Anentome scalarina

Scientific classification
- Kingdom: Animalia
- Phylum: Mollusca
- Class: Gastropoda
- Subclass: Caenogastropoda
- Order: Neogastropoda
- Family: Nassariidae
- Genus: Anentome
- Species: A. scalarina
- Binomial name: Anentome scalarina (Deshayes in Deshayes & Jullien, 1876)
- Synonyms: Canidia scalarina Deshayes, 1874; Clea (Anentome) scalarina (Deshayes, 1876); Clea scalarina (Deshayes, 1876);

= Anentome scalarina =

- Authority: (Deshayes in Deshayes & Jullien, 1876)
- Synonyms: Canidia scalarina Deshayes, 1874, Clea (Anentome) scalarina (Deshayes, 1876), Clea scalarina (Deshayes, 1876)

Species of gastropod

Anentome scalarina is a Southeast Asian species of freshwater snail with an operculum, an aquatic gastropod mollusk in the subfamily Anentominae of the family Nassariidae.

==Distribution==
This species occurs in the Mekong River in the Khong District, Champasak Province in southern Laos, and in Mekong in the Ban Dan District and Ubon Ratchathani Province in eastern Thailand.

==Feeding habits==
Like all snails in the clade Neogastropoda, this species is carnivorous.
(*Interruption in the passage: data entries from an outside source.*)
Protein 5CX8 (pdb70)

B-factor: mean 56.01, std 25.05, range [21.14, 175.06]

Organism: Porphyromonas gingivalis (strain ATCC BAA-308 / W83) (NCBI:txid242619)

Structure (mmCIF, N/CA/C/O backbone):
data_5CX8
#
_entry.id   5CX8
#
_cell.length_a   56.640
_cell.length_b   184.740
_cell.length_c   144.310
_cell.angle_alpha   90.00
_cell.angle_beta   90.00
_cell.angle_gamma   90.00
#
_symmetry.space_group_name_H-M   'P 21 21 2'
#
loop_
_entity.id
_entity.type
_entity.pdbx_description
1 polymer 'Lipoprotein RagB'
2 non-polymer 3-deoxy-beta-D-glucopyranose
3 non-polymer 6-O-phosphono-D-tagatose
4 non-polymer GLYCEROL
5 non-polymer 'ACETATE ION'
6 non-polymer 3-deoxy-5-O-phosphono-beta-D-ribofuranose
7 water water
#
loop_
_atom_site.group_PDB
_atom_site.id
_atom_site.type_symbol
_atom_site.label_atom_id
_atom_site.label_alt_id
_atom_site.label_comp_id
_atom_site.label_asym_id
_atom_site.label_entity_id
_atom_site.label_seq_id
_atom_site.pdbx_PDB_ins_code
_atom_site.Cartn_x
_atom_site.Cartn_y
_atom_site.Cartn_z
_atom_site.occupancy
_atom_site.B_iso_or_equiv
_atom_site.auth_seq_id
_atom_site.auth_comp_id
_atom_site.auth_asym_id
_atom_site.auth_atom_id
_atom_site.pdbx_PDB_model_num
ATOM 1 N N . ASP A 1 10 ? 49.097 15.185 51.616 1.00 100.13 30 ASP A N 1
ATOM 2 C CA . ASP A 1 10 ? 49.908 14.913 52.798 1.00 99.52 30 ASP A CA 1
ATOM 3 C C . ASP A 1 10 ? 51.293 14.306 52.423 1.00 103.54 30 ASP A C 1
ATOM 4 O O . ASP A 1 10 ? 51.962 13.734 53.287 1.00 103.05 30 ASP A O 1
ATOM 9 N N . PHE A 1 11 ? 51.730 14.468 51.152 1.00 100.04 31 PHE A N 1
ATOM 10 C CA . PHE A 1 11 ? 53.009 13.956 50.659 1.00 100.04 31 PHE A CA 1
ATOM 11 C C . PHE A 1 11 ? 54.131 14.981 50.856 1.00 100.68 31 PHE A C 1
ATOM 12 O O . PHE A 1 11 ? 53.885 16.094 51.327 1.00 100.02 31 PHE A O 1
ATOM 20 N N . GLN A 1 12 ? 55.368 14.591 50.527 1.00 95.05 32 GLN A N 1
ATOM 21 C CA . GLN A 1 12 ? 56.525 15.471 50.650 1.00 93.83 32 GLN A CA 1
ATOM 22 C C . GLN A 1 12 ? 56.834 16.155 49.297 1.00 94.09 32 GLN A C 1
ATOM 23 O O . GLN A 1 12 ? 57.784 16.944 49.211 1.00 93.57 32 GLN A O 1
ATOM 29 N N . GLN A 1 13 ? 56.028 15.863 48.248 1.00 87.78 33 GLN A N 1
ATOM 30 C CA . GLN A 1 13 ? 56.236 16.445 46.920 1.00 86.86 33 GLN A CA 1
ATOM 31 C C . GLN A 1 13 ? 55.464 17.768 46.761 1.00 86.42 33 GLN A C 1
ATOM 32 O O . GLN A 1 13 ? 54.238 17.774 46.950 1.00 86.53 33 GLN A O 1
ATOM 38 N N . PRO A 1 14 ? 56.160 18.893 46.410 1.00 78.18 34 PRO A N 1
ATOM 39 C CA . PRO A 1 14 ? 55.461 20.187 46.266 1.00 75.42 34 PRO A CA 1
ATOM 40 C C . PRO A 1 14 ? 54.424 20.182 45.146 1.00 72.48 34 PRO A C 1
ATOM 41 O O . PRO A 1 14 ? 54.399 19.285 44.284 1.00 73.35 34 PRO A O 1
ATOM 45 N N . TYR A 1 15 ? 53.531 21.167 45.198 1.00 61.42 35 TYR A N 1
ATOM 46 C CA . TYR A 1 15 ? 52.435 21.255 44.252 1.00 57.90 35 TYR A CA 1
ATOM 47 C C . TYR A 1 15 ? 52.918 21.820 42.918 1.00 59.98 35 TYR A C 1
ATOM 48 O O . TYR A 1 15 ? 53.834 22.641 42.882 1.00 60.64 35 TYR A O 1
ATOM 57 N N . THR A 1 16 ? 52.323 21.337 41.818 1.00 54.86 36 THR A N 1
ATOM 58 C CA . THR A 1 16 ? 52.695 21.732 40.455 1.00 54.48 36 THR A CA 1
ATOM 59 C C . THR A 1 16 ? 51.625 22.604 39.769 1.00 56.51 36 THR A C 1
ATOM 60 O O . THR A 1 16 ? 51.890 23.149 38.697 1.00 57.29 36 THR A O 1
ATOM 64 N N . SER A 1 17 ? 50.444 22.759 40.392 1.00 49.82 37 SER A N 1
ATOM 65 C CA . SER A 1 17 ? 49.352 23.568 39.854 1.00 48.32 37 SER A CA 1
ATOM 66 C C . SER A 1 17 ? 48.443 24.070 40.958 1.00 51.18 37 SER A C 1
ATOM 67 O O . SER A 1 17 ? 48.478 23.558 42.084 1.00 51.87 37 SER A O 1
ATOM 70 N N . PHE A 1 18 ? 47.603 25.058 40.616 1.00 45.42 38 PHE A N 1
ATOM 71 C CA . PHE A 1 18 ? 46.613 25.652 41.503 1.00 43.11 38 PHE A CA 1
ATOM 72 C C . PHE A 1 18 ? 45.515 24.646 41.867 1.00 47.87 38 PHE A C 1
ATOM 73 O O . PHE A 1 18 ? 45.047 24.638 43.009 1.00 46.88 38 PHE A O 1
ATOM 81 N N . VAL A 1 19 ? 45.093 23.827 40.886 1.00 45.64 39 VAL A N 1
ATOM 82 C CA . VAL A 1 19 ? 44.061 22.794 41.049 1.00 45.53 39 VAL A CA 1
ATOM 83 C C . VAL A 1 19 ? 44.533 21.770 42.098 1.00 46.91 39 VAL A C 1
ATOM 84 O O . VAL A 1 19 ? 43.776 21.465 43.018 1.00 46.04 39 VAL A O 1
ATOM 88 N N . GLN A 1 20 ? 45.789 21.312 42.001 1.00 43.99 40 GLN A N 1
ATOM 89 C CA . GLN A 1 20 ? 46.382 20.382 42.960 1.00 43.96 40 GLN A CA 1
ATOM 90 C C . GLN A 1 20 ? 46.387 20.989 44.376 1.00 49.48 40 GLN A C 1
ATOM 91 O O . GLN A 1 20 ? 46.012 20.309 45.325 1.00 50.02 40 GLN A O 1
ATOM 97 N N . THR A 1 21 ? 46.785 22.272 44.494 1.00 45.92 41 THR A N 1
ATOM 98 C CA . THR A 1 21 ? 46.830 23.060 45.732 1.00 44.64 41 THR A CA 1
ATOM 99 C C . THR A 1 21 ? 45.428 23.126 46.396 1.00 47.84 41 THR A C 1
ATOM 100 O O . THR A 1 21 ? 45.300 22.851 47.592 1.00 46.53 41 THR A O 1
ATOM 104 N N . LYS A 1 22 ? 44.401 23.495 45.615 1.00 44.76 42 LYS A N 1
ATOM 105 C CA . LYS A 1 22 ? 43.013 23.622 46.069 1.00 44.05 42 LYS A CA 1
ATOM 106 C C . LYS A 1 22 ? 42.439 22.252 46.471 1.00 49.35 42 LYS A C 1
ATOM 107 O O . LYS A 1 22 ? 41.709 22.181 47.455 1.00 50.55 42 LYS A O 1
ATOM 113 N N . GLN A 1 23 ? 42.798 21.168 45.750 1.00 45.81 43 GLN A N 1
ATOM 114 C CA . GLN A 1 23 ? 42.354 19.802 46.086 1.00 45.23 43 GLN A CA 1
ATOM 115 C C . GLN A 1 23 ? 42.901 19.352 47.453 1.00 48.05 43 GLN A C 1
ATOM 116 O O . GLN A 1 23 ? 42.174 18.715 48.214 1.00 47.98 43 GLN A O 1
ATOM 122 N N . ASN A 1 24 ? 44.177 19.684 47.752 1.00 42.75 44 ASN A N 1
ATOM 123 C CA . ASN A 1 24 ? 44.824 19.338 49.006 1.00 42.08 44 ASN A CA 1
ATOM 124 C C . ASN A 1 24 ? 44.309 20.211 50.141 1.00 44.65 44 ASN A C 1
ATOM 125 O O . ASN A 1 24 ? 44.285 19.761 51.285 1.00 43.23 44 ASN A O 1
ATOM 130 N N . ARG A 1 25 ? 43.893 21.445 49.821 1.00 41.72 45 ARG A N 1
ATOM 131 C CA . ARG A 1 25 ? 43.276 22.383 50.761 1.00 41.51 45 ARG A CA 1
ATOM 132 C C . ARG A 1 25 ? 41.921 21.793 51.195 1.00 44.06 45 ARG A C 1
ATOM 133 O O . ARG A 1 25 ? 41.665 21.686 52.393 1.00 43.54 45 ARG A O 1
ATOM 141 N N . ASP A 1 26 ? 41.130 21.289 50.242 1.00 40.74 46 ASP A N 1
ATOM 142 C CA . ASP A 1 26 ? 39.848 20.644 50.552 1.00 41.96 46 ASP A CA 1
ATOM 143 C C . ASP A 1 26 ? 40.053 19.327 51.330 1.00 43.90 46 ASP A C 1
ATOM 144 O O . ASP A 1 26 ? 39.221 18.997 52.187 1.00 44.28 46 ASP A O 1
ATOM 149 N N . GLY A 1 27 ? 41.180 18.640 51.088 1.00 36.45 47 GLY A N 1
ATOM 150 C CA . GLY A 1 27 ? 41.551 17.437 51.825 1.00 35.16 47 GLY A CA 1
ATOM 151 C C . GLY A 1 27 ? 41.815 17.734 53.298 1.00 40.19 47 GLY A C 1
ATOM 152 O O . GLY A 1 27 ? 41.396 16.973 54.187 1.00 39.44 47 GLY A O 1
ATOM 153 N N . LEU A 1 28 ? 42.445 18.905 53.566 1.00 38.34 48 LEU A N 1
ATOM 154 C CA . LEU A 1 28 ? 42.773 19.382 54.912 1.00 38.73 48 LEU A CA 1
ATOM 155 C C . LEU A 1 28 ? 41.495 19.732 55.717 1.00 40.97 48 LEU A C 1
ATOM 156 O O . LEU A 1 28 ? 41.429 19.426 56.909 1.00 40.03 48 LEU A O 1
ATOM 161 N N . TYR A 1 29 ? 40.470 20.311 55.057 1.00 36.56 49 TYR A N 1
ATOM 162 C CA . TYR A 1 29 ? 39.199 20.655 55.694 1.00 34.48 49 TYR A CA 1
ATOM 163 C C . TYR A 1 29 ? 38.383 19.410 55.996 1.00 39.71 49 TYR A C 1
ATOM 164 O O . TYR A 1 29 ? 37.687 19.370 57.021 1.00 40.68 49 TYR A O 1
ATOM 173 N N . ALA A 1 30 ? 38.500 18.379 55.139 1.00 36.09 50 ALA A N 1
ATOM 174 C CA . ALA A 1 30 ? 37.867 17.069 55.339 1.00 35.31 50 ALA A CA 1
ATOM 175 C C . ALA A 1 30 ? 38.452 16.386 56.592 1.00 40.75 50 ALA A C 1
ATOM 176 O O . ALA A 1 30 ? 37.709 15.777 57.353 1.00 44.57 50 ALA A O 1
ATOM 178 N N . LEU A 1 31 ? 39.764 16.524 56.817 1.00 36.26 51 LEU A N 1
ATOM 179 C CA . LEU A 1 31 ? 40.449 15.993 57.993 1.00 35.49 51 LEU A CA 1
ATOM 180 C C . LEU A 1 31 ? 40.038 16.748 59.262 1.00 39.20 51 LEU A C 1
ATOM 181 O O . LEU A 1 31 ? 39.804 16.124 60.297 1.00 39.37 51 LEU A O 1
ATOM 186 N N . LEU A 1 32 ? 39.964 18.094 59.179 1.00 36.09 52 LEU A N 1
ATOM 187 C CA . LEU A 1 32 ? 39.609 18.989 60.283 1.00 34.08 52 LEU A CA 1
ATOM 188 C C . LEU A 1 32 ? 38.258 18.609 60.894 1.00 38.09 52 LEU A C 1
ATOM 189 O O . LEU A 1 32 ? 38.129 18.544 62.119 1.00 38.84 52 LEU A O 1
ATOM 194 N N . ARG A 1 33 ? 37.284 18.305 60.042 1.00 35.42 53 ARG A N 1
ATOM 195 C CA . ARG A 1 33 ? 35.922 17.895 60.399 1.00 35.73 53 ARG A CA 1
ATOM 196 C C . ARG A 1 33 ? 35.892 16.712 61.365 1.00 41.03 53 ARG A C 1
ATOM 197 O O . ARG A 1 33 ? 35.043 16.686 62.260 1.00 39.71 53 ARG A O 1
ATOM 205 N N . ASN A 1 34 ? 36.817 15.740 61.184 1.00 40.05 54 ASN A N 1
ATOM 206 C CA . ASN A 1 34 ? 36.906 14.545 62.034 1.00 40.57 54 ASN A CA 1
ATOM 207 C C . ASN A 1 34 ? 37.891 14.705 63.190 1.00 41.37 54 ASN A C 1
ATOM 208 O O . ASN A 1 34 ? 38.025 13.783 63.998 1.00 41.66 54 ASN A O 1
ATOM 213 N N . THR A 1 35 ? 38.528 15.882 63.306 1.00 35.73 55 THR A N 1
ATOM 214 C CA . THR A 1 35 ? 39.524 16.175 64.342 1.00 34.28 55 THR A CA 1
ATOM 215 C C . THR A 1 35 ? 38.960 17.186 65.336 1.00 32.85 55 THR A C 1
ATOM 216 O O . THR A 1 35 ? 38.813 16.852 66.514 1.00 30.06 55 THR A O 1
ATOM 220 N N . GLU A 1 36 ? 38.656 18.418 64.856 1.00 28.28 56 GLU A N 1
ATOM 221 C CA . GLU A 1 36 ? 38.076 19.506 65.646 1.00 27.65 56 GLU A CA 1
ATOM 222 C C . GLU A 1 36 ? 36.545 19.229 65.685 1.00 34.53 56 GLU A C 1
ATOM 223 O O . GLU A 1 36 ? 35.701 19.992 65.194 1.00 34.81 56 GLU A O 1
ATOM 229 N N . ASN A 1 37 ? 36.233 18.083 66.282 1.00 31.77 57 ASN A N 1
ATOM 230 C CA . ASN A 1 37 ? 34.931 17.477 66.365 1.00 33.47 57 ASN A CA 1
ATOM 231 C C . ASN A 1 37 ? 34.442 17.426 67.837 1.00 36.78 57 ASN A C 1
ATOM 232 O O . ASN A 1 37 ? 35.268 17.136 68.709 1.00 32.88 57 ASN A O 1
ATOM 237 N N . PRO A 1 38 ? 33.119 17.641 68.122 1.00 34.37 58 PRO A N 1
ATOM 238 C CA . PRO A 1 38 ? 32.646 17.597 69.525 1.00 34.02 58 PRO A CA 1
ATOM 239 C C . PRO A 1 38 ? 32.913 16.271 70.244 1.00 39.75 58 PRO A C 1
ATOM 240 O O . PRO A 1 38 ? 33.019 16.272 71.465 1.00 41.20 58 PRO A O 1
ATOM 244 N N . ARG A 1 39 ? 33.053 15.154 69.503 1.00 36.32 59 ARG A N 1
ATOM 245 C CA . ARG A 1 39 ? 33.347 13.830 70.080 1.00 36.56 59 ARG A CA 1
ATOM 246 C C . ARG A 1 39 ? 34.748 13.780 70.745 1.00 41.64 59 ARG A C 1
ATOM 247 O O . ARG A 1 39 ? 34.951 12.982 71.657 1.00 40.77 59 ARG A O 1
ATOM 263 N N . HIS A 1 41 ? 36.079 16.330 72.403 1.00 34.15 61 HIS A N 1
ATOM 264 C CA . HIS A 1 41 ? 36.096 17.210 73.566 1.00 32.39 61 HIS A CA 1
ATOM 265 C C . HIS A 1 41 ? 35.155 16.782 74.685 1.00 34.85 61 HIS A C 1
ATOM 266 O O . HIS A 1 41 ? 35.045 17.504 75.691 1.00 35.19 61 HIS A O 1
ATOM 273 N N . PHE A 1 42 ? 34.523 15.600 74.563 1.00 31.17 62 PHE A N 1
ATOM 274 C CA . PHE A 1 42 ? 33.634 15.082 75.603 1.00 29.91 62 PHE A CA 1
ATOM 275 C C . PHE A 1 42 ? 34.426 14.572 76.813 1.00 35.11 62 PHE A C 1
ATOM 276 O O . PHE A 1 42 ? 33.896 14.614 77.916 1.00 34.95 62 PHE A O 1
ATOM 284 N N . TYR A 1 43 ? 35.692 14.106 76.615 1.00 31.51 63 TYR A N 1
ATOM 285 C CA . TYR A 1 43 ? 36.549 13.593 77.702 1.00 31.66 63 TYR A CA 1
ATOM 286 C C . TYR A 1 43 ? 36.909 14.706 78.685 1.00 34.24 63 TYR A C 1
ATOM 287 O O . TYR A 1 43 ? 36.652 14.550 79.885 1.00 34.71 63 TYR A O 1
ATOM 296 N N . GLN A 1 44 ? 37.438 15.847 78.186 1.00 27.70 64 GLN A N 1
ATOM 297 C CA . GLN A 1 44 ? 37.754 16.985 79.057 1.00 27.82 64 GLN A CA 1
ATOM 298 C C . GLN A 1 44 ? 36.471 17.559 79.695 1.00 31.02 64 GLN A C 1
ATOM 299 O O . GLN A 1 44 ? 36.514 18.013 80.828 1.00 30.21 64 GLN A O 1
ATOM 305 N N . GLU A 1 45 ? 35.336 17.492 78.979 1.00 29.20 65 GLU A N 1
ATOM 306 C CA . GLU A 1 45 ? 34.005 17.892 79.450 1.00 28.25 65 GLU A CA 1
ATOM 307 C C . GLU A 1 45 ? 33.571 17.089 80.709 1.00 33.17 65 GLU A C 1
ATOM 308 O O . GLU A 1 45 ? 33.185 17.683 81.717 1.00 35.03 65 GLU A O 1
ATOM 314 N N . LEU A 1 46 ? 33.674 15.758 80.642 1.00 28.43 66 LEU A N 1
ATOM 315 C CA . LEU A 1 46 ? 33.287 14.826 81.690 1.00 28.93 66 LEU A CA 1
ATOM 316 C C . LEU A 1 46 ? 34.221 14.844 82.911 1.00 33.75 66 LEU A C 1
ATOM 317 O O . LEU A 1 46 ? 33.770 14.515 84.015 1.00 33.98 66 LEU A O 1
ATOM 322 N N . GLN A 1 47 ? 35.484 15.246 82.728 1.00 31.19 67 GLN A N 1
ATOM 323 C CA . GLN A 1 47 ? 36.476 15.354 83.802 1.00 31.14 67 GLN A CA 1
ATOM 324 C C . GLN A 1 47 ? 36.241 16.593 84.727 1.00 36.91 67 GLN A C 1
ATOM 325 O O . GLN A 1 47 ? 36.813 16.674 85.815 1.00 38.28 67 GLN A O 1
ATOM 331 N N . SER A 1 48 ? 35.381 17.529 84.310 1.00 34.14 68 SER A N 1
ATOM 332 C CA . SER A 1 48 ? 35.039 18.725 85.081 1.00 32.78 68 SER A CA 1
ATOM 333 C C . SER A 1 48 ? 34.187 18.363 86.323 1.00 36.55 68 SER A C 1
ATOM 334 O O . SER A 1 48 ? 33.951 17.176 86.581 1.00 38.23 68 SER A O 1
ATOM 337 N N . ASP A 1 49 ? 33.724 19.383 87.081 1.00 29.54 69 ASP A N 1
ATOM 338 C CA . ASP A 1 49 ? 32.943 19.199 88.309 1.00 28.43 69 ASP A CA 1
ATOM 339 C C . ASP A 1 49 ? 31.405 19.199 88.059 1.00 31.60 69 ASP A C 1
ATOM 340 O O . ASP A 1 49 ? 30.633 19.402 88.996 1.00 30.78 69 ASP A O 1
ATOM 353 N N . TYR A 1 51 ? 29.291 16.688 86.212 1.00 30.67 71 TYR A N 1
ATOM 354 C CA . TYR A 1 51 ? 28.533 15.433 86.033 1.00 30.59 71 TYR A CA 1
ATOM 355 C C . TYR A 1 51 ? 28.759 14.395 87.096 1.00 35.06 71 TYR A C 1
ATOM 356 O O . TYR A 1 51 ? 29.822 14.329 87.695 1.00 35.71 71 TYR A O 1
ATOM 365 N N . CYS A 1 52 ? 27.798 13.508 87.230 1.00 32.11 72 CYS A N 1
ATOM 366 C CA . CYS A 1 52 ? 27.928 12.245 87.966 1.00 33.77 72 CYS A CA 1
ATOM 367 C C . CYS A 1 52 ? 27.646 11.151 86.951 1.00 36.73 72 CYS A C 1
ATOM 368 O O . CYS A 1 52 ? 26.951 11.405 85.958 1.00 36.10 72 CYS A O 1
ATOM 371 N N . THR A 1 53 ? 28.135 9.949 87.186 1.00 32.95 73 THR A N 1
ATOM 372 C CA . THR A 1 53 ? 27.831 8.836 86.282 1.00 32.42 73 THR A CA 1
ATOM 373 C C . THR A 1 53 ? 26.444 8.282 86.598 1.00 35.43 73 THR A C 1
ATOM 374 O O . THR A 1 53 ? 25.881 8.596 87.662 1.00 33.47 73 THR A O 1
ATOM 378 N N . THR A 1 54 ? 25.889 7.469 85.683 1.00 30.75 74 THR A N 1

It feeds on different types of worms and gastropods, often eating other, larger snails after burying themselves and ambushing their prey.

==Reproduction==
Anentome scalarina consists of defined male and female genders, and is not capable of gender change. It is unknown as to how to sex these animals. Both males and females seem to be the same size and shape. When a male and female mate, they lock together for 8–12 hours.